Stocks may be overvalued and bonds are vulnerable to rising interest rates, but there’s another alternative that provides income, total return potential and relative principal stabilit—residential whole mortgage notes. Vertical Capital Markets Group CEO Gus Altuzarra and Vertical Fund Group President Christopher Chase explain this evolving asset class in a new white paper, The Case for Residential Whole Mortgage Loans.
To diversify a portfolio, it is important to include assets that are “non-correlated” with stocks or bonds; that is, they are not affected by the performance of those two asset classes. Although they have some sensitivity to interest rates, whole mortgage notes otherwise have little or no correlation with stocks or bonds, according to Altuzarra.
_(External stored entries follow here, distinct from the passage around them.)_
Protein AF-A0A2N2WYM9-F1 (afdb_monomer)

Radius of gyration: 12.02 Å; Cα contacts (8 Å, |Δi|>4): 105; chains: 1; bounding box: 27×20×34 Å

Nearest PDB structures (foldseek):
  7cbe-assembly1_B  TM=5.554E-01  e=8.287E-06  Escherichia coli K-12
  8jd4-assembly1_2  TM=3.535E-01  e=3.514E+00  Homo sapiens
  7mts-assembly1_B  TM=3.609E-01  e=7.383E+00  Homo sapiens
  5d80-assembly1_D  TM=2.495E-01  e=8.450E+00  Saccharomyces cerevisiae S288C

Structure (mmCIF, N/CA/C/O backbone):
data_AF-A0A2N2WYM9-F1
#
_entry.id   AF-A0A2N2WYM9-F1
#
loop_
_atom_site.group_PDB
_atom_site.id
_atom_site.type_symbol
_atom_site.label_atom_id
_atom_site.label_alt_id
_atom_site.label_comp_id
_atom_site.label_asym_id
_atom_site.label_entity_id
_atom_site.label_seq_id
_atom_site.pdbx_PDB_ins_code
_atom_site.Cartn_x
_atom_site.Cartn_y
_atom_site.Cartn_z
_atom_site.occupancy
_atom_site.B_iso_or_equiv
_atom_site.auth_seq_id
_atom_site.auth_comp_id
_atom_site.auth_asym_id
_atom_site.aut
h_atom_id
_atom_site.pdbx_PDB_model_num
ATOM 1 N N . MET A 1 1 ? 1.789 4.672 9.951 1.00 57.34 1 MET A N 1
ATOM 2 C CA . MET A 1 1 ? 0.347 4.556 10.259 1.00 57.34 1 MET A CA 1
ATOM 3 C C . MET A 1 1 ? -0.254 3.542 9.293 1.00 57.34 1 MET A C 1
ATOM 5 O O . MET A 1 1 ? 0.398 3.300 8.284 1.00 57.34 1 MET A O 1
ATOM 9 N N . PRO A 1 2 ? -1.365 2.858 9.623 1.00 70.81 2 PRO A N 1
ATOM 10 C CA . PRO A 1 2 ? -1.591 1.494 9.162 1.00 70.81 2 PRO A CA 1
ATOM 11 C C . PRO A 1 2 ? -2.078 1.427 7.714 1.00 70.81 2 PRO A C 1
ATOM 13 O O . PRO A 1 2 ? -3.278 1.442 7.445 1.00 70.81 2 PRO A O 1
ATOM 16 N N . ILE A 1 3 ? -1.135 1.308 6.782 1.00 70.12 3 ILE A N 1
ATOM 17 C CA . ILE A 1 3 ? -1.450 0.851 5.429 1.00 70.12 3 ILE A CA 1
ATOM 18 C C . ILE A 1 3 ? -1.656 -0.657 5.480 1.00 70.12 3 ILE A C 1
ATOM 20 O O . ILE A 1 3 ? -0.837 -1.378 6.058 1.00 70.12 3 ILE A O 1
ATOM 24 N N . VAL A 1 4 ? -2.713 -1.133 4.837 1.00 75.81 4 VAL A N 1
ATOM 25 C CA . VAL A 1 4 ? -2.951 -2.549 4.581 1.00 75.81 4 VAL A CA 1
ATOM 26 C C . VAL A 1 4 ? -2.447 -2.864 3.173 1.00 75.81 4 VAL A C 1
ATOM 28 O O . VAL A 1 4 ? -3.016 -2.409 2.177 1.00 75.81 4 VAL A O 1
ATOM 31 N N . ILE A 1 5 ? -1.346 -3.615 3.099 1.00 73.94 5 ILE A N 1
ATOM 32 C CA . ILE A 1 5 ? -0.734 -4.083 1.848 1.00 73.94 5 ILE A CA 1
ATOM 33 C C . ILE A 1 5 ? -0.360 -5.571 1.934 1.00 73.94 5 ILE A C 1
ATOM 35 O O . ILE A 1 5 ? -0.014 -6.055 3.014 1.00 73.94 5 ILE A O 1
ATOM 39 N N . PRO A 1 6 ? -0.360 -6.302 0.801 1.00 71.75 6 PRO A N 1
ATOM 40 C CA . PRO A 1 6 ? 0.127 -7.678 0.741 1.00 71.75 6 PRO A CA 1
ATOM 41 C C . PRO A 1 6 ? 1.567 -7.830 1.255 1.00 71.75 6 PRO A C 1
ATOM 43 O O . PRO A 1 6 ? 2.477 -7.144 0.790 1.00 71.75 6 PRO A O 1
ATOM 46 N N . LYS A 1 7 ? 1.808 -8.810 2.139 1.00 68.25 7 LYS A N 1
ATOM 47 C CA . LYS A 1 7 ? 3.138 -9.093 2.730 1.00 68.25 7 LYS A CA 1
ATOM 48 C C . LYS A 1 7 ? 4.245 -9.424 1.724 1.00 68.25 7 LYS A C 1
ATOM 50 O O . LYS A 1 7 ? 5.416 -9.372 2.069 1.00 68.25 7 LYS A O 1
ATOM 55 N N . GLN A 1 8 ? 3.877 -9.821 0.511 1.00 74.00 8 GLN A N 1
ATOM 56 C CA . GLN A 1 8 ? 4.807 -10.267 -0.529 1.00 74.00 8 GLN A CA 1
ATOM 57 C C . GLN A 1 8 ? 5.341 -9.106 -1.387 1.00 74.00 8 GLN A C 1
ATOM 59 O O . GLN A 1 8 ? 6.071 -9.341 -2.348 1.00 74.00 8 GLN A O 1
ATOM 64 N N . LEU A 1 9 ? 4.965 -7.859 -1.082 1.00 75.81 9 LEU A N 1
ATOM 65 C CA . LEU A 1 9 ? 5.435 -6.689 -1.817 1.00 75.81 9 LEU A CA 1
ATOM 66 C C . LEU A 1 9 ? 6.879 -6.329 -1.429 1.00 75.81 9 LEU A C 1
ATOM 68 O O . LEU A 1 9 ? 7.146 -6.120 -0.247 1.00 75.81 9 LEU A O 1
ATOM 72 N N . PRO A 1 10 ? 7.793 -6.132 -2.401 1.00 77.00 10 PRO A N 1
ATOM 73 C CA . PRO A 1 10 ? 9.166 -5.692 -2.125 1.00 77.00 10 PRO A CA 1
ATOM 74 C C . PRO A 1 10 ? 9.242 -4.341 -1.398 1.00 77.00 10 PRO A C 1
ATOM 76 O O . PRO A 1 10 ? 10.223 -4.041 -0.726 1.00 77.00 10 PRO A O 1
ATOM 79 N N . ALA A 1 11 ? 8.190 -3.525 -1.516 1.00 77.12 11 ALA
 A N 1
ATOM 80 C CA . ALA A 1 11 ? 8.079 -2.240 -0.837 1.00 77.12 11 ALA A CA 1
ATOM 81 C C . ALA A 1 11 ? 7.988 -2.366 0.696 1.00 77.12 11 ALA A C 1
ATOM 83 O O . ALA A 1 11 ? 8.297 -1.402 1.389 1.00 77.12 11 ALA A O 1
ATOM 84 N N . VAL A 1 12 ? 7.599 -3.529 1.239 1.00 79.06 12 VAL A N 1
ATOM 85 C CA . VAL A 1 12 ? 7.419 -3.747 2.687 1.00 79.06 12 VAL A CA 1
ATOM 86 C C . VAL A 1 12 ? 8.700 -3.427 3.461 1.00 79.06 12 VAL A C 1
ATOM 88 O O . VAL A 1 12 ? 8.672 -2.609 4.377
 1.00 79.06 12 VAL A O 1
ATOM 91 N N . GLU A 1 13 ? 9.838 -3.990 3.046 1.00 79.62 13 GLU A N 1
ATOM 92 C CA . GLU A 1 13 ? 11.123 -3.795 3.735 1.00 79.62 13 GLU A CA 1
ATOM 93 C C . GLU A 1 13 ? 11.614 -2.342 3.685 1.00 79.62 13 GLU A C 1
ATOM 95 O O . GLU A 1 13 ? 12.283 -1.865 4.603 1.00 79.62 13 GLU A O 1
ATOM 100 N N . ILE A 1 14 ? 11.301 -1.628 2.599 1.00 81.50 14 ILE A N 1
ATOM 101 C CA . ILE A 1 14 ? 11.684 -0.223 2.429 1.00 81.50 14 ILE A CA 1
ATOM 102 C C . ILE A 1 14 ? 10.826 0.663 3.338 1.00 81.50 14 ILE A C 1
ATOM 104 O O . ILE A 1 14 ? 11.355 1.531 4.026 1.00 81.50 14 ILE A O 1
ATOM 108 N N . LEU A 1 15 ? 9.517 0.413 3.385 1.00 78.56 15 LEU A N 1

Whole mortgage notes produce income from the underlying mortgages. The investor also benefits from the “collateral gap” between the amount paid to purchase the note and its value when it is paid off or refinanced, or if the home is sold. The mortgages are typically purchased from lenders at a deep discount.
In addition, whole mortgage notes are collateralized with real property. Investors are creditors, just as if they were a bank. If a foreclosure is necessary and the property is sold, the investor may benefit. In such cases, the investor could still profit, because the amount the property is sold for may still exceed the discounted purchase price of the note.
“Add up the benefits: income potential, non-correlation, deep-discount total return potential, highly collateralized with real assets—and relative principal stability,” Altuzarra said. “You have the investment profile of a new asset class, residential whole mortgage notes, that is slowly, but steadily gaining visibility in the marketplace.”
Chase added that whole mortgage notes have an important difference from real estate investment trusts (REITs) and mortgage-backed securities (MBS).
“Rather than a promise to pay interest and principal to an investor on a timely basis, residential whole mortgage notes represent full ownership for cash of an underlying residential property,” he said. “When pooled together in an investment portfolio, these notes put investors in the role of creditor—just like a bank. And, just like a bank, monthly mortgage payments are directed through the funding vehicle to individual investors.”